Task description
From the listing below, give again exactly the lines from the line with "ATOM 22 C CA" to the line with "ATOM 46 N N", ends included, without any pictures.

Start of Raw data

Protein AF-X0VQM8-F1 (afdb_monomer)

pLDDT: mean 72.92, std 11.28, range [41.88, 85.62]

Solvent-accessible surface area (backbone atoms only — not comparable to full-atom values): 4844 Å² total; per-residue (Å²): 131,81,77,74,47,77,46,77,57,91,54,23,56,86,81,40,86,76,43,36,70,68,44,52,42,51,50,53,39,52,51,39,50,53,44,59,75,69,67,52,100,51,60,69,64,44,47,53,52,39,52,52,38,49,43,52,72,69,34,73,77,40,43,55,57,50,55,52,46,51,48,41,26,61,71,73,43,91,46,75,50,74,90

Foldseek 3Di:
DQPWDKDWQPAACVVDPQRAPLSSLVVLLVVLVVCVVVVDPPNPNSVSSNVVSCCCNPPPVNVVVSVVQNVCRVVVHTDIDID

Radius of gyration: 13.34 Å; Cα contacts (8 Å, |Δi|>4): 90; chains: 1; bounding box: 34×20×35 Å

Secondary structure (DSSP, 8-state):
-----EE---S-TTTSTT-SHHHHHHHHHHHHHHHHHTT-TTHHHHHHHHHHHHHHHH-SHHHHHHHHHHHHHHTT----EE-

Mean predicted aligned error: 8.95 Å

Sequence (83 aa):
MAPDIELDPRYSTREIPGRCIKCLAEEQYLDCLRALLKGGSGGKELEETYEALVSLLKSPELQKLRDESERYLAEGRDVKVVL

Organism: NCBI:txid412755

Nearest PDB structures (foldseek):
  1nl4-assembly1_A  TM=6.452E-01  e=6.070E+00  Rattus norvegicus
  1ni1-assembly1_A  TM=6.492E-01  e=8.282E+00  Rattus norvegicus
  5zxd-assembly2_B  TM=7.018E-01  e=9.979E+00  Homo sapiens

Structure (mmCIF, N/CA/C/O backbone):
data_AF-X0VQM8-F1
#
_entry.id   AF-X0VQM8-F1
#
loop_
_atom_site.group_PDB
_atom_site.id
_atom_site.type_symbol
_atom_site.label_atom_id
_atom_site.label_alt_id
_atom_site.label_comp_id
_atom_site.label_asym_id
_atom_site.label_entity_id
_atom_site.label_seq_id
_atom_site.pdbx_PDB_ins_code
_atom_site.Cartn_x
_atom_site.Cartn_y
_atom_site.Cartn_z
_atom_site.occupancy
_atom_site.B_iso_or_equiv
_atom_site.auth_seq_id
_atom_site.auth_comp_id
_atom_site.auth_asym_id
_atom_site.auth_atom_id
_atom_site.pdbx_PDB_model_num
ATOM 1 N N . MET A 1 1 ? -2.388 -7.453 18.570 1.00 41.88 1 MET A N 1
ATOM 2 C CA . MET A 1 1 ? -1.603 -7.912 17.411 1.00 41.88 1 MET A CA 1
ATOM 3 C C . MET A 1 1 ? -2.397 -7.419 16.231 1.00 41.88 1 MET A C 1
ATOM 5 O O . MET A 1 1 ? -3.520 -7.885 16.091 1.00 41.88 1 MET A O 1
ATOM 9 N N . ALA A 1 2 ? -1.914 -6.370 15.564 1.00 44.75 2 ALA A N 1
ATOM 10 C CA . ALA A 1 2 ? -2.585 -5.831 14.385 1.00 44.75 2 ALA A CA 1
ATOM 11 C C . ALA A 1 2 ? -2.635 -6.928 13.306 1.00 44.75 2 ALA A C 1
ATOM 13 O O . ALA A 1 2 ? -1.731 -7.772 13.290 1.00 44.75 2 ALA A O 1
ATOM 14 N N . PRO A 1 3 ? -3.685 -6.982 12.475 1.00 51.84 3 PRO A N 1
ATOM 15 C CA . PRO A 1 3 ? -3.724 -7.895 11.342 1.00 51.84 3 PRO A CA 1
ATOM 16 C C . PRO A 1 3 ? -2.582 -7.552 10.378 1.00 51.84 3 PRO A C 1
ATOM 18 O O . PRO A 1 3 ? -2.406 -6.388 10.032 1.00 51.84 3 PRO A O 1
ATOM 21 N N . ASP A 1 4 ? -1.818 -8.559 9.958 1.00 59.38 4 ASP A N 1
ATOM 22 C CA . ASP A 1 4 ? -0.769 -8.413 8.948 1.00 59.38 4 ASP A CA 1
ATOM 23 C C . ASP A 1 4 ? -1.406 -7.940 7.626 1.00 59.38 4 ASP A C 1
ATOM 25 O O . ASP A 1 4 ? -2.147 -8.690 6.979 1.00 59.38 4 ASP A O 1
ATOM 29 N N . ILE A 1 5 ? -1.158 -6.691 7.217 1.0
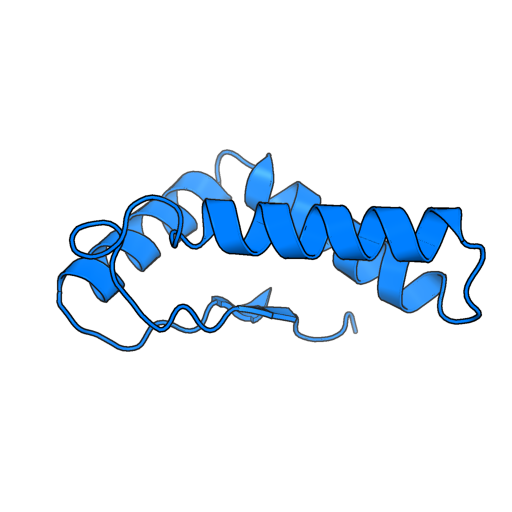0 65.62 5 ILE A N 1
ATOM 30 C CA . ILE A 1 5 ? -1.713 -6.169 5.958 1.00 65.62 5 ILE A CA 1
ATOM 31 C C . ILE A 1 5 ? -0.787 -6.586 4.829 1.00 65.62 5 ILE A C 1
ATOM 33 O O . ILE A 1 5 ? 0.341 -6.106 4.721 1.00 65.62 5 ILE A O 1
ATOM 37 N N . GLU A 1 6 ? -1.278 -7.465 3.961 1.00 67.56 6 GLU A N 1
ATOM 38 C CA . GLU A 1 6 ? -0.513 -7.975 2.830 1.00 67.56 6 GLU A CA 1
ATOM 39 C C . GLU A 1 6 ? -0.797 -7.161 1.560 1.00 67.56 6 GLU A C 1
ATOM 41 O O . GLU A 1 6 ? -1.896 -7.193 1.001 1.00 67.56 6 GLU A O 1
ATOM 46 N N . LEU A 1 7 ? 0.219 -6.450 1.066 1.00 63.09 7 LEU A N 1
ATOM 47 C CA . LEU A 1 7 ? 0.193 -5.826 -0.256 1.00 63.09 7 LEU A CA 1
ATOM 48 C C . LEU A 1 7 ? 0.933 -6.725 -1.256 1.00 63.09 7 LEU A C 1
ATOM 50 O O . LEU A 1 7 ? 2.143 -6.917 -1.122 1.00 63.09 7 LEU A O 1
ATOM 54 N N . ASP A 1 8 ? 0.205 -7.238 -2.258 1.00 62.56 8 ASP A N 1
ATOM 55 C CA . ASP A 1 8 ? 0.718 -8.089 -3.350 1.00 62.56 8 ASP A CA 1
ATOM 56 C C . ASP A 1 8 ? 0.668 -7.368 -4.722 1.00 62.56 8 ASP A C 1
ATOM 58 O O . ASP A 1 8 ? -0.299 -7.496 -5.488 1.00 62.56 8 ASP A O 1
ATOM 62 N N . PRO A 1 9 ?
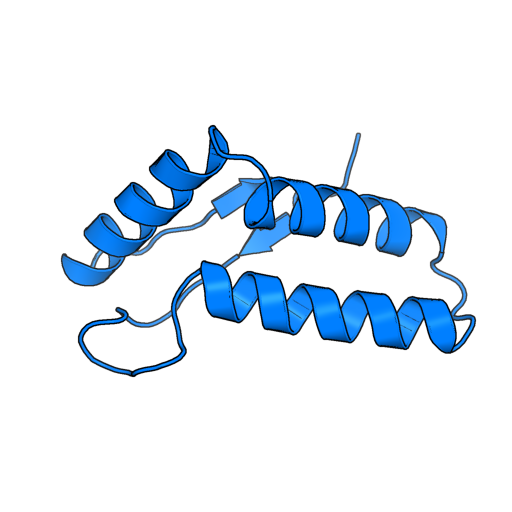 1.669 -6.531 -5.038 1.00 59.88 9 PRO A N 1
ATOM 63 C CA . PRO A 1 9 ? 1.835 -5.926 -6.355 1.00 59.88 9 PRO A CA 1
ATOM 64 C C . PRO A 1 9 ? 2.222 -6.960 -7.424 1.00 59.88 9 PRO A C 1
ATOM 66 O O . PRO A 1 9 ? 3.326 -7.487 -7.437 1.00 59.88 9 PRO A O 1
ATOM 69 N N . ARG A 1 10 ? 1.332 -7.183 -8.399 1.00 58.81 10 ARG A N 1
ATOM 70 C CA . ARG A 1 10 ? 1.545 -8.148 -9.499 1.00 58.81 10 ARG A CA 1
ATOM 71 C C . ARG A 1 10 ? 2.343 -7.632 -10.705 1.00 58.81 10 ARG A C 1
ATOM 73 O O . ARG A 1 10 ? 2.577 -8.402 -11.630 1.00 58.81 10 ARG A O 1
ATOM 80 N N . TYR A 1 11 ? 2.694 -6.343 -10.752 1.00 53.97 11 TYR A N 1
ATOM 81 C CA . TYR A 1 11 ? 3.359 -5.723 -11.910 1.00 53.97 11 TYR A CA 1
ATOM 82 C C . TYR A 1 11 ? 4.238 -4.541 -11.483 1.00 53.97 11 TYR A C 1
ATOM 84 O O . TYR A 1 11 ? 3.907 -3.835 -10.531 1.00 53.97 11 TYR A O 1
ATOM 92 N N . SER A 1 12 ? 5.319 -4.283 -12.226 1.00 52.06 12 SER A N 1
ATOM 93 C CA . SER A 1 12 ? 6.189 -3.119 -12.017 1.00 52.06 12 SER A CA 1
ATOM 94 C C . SER A 1 12 ? 5.546 -1.808 -12.487 1.00 52.06 12 SER A C 1
ATOM 96 O O . SER A 1 12 ? 4.869 -1.757 -13.518 1.00 52.06 12 SER A O 1
ATOM 98 N N . THR A 1 13 ? 5.890 -0.703 -11.819 1.00 57.19 13 THR A N 1
ATOM 99 C CA . THR A 1 13 ? 5.666 0.675 -12.291 1.00 57.19 13 THR A CA 1
ATOM 100 C C . THR A 1 13 ? 6.255 0.996 -13.661 1.00 57.19 13 THR A C 1
ATOM 102 O O . THR A 1 13 ? 5.822 1.965 -14.286 1.00 57.19 13 THR A O 1
ATOM 105 N N . ARG A 1 14 ? 7.234 0.217 -14.144 1.00 51.28 14 ARG A N 1
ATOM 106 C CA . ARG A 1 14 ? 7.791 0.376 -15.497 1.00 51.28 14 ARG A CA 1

End of Raw data

Response to this task
ATOM 22 C CA . ASP A 1 4 ? -0.769 -8.413 8.948 1.00 59.38 4 ASP A CA 1
ATOM 23 C C . ASP A 1 4 ? -1.406 -7.940 7.626 1.00 59.38 4 ASP A C 1
ATOM 25 O O . ASP A 1 4 ? -2.147 -8.690 6.979 1.00 59.38 4 ASP A O 1
ATOM 29 N N . ILE A 1 5 ? -1.158 -6.691 7.217 1.0
0 65.62 5 ILE A N 1
ATOM 30 C CA . ILE A 1 5 ? -1.713 -6.169 5.958 1.00 65.62 5 ILE A CA 1
ATOM 31 C C . ILE A 1 5 ? -0.787 -6.586 4.829 1.00 65.62 5 ILE A C 1
ATOM 33 O O . ILE A 1 5 ? 0.341 -6.106 4.721 1.00 65.62 5 ILE A O 1
ATOM 37 N N . GLU A 1 6 ? -1.278 -7.465 3.961 1.00 67.56 6 GLU A N 1
ATOM 38 C CA . GLU A 1 6 ? -0.513 -7.975 2.830 1.00 67.56 6 GLU A CA 1
ATOM 39 C C . GLU A 1 6 ? -0.797 -7.161 1.560 1.00 67.56 6 GLU A C 1
ATOM 41 O O . GLU A 1 6 ? -1.896 -7.193 1.001 1.00 67.56 6 GLU A O 1
ATOM 46 N N . LEU A 1 7 ? 0.219 -6.450 1.066 1.00 63.09 7 LEU A N 1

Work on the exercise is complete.